What to produce →
Please output exactly the part of the records below that opens with the line containing "ATOM 22 C C" and closes with the line containing "ATOM 31 C C", both lines included, and nothing else.
─── Material supplied ───
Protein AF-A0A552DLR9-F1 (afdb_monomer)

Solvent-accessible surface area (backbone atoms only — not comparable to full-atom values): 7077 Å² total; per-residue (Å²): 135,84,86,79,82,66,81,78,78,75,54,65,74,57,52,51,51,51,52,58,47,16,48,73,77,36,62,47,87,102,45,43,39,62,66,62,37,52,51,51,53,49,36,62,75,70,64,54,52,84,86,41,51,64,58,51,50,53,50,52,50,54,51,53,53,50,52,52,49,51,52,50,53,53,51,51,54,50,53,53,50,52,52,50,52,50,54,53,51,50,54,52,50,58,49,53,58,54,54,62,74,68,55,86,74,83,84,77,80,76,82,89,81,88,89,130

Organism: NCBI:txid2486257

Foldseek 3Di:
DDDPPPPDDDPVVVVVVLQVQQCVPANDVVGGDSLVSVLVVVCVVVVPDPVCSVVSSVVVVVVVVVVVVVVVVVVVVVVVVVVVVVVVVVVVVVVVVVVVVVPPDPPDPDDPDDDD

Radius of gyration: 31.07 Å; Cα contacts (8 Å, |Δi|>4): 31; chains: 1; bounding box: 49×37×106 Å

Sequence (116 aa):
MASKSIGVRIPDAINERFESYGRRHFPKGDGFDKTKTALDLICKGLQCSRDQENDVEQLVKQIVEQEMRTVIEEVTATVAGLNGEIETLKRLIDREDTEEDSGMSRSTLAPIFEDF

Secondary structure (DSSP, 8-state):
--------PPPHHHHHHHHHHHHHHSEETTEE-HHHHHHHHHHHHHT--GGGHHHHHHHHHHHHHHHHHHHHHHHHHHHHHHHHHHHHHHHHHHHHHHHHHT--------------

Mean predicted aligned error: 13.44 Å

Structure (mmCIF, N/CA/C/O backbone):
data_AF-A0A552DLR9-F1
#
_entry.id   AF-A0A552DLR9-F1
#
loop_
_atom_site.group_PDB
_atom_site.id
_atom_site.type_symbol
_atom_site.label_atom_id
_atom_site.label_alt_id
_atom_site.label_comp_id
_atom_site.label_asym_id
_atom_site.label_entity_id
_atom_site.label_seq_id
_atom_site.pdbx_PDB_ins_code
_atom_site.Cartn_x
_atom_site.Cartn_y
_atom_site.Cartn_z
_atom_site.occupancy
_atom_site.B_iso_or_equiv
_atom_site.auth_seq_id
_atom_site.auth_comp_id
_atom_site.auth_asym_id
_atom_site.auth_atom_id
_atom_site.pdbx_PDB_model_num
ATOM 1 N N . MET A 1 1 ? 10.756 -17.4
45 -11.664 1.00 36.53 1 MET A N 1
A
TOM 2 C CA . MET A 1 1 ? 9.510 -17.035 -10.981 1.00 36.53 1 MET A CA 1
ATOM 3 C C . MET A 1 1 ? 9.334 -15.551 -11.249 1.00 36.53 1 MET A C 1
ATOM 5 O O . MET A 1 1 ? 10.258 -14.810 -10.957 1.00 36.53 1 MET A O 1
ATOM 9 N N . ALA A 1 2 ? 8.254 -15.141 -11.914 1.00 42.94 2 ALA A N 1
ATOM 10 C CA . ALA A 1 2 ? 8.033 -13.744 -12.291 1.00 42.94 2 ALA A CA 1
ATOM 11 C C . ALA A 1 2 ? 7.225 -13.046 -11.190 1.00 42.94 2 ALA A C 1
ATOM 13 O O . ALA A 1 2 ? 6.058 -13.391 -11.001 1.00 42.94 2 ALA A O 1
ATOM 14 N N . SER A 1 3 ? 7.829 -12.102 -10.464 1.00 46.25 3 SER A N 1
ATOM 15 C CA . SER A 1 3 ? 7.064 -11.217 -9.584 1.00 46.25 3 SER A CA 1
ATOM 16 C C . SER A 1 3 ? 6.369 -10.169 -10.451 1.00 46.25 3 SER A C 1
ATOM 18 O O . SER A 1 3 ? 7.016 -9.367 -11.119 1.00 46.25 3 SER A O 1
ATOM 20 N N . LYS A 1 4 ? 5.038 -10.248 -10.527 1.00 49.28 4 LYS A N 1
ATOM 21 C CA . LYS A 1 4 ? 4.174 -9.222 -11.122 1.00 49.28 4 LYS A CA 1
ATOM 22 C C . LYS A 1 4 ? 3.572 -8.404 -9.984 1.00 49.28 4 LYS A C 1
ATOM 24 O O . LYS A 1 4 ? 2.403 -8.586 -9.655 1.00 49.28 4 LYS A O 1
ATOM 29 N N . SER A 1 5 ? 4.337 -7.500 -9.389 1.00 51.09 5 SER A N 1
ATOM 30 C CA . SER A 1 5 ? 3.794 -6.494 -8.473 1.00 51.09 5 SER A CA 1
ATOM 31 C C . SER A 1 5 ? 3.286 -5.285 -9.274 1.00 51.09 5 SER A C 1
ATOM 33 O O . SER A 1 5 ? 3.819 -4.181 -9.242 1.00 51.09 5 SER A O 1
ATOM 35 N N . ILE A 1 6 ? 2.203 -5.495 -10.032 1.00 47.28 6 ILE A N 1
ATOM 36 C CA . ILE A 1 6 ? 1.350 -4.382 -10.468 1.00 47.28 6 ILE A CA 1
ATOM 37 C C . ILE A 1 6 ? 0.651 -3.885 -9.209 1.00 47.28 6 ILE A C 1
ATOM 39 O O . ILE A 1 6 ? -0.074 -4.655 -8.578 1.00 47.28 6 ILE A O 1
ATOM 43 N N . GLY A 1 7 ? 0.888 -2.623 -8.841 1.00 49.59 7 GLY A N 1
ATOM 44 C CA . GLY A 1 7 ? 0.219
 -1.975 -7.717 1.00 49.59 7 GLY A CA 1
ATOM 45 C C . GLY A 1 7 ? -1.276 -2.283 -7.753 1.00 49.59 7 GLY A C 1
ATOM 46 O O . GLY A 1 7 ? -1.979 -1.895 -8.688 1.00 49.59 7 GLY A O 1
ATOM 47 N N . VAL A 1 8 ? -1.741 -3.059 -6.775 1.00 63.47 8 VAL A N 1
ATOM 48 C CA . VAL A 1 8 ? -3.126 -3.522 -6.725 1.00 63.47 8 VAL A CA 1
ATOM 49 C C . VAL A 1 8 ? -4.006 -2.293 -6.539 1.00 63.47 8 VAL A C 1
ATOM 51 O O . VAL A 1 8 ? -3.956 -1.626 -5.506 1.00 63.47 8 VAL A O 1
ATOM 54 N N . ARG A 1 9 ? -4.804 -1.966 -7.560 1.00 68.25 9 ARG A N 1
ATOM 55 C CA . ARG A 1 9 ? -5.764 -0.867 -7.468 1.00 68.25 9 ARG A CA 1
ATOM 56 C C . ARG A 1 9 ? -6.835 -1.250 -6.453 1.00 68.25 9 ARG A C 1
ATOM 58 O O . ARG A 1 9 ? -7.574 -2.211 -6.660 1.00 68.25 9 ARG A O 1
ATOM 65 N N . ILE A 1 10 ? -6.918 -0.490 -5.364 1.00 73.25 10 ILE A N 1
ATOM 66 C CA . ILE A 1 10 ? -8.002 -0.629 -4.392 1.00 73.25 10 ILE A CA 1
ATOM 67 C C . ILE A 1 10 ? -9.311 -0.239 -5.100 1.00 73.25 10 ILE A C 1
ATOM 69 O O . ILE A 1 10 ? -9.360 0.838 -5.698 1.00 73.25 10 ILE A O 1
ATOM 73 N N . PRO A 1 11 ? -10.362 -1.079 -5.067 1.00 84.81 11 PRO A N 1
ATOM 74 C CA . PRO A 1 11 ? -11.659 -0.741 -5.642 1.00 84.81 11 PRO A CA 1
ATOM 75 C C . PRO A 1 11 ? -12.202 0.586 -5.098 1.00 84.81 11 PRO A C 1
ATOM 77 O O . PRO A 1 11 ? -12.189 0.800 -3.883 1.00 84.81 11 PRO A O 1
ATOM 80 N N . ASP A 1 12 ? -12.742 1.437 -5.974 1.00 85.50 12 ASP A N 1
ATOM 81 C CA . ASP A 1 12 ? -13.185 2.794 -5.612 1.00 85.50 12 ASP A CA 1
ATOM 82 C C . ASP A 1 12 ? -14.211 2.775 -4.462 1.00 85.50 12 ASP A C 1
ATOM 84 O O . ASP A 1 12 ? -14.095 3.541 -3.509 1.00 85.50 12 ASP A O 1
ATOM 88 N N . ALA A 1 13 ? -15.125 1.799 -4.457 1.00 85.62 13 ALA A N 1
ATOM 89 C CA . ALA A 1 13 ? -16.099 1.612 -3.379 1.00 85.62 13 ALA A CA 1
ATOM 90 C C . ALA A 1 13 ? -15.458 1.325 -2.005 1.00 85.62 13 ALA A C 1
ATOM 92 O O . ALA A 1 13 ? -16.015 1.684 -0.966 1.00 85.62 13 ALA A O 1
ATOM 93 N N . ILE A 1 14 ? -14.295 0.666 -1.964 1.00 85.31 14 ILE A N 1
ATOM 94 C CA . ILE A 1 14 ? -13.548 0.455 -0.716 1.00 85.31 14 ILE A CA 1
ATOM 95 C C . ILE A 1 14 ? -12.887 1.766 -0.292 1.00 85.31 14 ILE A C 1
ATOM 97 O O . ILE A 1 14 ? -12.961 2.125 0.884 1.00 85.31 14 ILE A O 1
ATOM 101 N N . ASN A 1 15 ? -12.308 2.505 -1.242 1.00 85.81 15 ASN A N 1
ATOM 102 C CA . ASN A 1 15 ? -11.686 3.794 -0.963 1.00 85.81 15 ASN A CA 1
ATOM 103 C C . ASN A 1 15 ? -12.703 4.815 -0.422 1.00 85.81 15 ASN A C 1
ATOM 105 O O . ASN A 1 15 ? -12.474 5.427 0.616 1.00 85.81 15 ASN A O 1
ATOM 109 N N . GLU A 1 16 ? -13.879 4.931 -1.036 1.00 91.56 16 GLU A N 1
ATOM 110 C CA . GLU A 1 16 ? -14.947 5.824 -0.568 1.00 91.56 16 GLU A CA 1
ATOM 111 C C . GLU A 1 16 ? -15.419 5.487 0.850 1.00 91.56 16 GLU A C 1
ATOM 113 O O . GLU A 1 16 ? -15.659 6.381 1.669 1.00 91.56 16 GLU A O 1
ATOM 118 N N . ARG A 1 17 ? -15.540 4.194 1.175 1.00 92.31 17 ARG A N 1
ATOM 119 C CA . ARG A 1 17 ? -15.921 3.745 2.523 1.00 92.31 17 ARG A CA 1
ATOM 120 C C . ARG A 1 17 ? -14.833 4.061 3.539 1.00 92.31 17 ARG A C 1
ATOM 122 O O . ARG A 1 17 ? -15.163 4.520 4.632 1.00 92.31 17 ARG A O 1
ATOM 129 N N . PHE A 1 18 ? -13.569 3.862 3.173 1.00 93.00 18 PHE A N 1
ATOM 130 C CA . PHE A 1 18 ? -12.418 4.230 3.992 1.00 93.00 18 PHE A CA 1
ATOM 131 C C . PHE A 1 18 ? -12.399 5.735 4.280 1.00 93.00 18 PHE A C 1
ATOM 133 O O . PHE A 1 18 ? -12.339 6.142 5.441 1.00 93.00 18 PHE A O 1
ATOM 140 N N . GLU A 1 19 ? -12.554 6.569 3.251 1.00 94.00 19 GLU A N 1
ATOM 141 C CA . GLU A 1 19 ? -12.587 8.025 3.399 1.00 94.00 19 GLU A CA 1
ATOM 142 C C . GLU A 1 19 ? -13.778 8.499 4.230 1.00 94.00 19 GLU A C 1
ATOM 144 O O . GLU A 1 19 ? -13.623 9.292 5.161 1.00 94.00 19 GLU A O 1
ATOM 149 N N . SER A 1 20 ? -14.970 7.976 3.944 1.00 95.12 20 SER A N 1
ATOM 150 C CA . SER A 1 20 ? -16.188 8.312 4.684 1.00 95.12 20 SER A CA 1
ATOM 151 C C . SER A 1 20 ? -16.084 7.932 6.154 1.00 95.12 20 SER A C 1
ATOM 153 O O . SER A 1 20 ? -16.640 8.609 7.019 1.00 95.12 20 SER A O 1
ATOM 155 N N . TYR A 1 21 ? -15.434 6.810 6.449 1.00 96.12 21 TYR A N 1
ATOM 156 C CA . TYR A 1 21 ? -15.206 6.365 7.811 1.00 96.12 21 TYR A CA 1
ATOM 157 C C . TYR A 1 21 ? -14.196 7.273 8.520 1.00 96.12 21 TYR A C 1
───
─── Material supplied ───
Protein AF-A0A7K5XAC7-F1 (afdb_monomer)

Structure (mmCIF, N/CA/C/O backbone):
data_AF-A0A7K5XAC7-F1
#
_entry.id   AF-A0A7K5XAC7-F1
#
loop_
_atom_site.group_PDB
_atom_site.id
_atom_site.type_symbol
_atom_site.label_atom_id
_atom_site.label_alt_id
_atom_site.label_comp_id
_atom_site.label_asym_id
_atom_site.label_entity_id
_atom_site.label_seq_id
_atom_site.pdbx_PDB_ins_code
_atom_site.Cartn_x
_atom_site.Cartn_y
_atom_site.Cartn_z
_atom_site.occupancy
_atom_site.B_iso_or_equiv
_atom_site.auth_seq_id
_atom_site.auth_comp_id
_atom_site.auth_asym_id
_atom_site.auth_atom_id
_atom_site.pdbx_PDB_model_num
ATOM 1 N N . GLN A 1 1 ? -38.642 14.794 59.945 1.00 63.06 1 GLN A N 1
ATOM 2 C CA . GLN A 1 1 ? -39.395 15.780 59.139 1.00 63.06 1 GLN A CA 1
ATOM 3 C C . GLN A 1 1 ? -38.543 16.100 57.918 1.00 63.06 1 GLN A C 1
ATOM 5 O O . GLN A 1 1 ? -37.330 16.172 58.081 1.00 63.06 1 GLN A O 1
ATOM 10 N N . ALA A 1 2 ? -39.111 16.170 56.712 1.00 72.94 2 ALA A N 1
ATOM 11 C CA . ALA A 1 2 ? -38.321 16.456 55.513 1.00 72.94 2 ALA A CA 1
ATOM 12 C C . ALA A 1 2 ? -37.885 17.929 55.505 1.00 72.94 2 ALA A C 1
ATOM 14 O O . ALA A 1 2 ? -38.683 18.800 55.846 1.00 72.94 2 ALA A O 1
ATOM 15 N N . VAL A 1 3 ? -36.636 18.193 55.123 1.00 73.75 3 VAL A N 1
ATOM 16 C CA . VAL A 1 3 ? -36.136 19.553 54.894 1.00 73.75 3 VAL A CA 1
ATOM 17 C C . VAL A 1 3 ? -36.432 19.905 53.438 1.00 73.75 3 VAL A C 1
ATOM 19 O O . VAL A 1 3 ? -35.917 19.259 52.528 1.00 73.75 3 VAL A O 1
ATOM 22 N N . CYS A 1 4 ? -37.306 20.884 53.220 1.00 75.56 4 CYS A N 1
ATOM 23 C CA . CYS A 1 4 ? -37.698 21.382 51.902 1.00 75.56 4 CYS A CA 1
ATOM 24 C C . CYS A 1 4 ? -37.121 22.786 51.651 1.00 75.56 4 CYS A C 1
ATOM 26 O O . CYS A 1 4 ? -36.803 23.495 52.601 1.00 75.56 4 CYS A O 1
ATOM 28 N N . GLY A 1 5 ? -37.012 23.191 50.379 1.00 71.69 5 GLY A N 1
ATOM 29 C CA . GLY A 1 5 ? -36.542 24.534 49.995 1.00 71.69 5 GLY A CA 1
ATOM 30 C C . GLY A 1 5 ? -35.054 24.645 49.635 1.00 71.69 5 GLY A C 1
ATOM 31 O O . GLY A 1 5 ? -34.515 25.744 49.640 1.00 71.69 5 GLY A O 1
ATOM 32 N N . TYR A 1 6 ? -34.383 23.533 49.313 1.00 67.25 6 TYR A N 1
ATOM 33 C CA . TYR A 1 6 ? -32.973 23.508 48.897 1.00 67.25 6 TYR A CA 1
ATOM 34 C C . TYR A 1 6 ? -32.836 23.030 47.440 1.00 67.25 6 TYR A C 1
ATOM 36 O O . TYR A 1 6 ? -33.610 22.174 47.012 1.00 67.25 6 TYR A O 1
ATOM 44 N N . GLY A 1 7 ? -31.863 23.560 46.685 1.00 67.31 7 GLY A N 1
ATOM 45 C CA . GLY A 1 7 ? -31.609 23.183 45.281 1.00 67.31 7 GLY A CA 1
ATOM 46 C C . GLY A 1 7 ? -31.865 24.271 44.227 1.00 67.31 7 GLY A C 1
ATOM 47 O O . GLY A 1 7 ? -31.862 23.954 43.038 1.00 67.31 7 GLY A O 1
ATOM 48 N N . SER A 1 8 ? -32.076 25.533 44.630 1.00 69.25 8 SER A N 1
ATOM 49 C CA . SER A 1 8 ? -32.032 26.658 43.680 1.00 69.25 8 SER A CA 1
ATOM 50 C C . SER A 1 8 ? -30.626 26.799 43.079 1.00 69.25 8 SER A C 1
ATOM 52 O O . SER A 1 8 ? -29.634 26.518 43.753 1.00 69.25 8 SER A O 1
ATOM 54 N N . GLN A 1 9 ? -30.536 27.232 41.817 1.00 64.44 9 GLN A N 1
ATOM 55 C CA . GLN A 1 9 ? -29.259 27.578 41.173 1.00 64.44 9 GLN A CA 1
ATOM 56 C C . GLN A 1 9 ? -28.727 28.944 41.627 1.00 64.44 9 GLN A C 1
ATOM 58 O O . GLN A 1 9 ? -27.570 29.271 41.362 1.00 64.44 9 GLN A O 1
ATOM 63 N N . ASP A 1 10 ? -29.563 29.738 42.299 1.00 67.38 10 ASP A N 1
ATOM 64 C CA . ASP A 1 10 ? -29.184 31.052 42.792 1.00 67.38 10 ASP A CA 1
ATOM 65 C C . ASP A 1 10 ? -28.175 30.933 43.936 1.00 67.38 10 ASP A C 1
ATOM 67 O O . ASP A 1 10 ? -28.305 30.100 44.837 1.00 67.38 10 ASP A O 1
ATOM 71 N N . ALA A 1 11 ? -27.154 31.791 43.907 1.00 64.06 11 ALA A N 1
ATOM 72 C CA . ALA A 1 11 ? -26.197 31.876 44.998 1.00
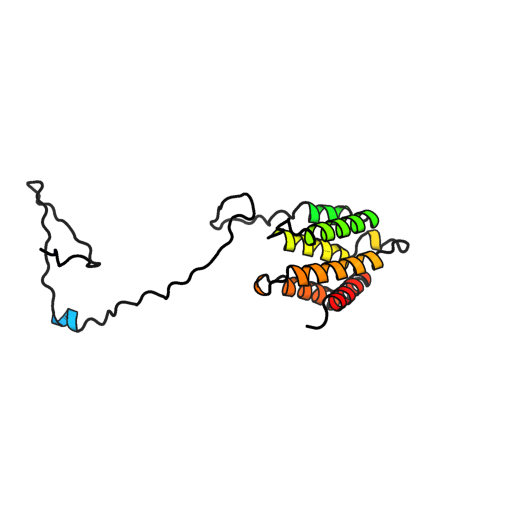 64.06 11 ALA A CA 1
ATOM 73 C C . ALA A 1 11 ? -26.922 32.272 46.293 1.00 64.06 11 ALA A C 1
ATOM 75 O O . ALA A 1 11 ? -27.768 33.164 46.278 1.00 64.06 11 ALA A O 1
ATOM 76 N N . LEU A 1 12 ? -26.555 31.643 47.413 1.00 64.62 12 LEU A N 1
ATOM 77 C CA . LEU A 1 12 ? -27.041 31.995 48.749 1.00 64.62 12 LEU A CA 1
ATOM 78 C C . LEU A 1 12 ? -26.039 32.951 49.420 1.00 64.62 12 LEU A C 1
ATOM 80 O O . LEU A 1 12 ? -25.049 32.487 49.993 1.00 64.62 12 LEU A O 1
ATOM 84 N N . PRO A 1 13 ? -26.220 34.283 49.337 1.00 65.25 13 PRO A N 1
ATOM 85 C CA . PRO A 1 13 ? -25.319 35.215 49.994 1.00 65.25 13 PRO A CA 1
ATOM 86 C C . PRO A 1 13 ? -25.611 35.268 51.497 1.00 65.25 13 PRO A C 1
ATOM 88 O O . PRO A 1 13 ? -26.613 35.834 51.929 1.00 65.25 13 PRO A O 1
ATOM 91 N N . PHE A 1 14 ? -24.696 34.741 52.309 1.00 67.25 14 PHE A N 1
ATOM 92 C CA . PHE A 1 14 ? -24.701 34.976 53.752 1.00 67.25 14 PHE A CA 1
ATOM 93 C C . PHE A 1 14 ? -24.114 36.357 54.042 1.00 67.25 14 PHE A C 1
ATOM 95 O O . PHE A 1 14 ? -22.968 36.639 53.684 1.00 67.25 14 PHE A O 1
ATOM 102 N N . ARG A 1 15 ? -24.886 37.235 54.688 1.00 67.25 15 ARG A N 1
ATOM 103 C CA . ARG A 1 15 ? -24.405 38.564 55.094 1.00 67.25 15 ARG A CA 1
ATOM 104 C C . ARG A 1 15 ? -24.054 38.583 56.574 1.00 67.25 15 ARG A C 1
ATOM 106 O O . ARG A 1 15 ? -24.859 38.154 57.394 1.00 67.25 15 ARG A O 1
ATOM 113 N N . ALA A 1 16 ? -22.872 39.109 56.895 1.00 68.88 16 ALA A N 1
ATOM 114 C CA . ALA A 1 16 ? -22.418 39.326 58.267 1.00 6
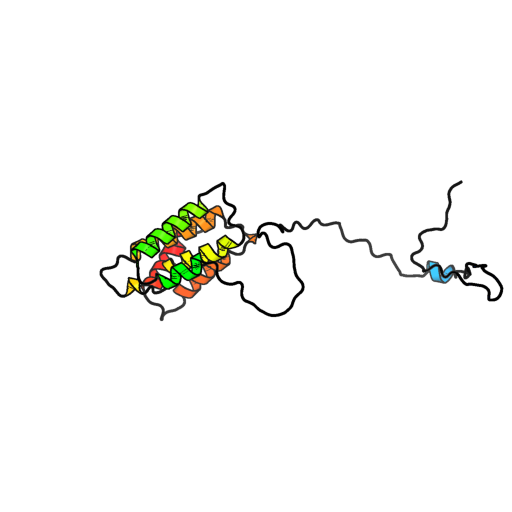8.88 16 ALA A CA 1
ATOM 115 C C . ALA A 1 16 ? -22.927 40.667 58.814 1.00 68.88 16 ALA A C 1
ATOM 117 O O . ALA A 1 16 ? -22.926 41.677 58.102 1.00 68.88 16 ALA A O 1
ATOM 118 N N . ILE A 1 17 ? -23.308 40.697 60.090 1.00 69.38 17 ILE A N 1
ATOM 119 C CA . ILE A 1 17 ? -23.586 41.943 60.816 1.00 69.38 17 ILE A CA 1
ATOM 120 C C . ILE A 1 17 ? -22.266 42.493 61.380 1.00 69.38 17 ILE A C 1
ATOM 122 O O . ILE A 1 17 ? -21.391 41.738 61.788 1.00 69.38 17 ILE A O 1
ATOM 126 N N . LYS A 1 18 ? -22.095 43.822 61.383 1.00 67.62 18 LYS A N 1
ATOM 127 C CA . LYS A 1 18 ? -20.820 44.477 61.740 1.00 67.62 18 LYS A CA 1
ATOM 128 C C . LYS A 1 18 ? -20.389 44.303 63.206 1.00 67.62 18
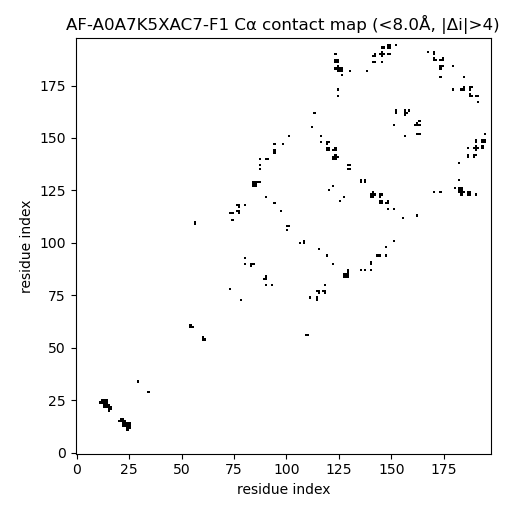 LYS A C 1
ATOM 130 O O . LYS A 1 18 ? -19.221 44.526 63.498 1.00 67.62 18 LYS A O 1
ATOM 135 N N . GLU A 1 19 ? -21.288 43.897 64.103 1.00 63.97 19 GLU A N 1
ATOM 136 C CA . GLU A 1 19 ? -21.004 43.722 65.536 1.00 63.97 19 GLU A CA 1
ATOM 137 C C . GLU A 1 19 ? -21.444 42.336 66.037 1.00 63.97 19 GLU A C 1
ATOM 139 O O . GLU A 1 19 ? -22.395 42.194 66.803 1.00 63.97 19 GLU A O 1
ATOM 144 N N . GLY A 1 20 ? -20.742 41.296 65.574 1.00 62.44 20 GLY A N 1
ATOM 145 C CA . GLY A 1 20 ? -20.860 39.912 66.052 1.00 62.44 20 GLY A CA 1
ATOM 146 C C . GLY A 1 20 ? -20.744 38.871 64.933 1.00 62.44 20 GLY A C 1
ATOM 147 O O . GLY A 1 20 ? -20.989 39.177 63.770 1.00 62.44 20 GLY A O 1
───
Exercise solution →
ATOM 22 C C . LYS A 1 4 ? 3.572 -8.404 -9.984 1.00 49.28 4 LYS A C 1
ATOM 24 O O . LYS A 1 4 ? 2.403 -8.586 -9.655 1.00 49.28 4 LYS A O 1
ATOM 29 N N . SER A 1 5 ? 4.337 -7.500 -9.389 1.00 51.09 5 SER A N 1
ATOM 30 C CA . SER A 1 5 ? 3.794 -6.494 -8.473 1.00 51.09 5 SER A CA 1
ATOM 31 C C . SER A 1 5 ? 3.286 -5.285 -9.274 1.00 51.09 5 SER A C 1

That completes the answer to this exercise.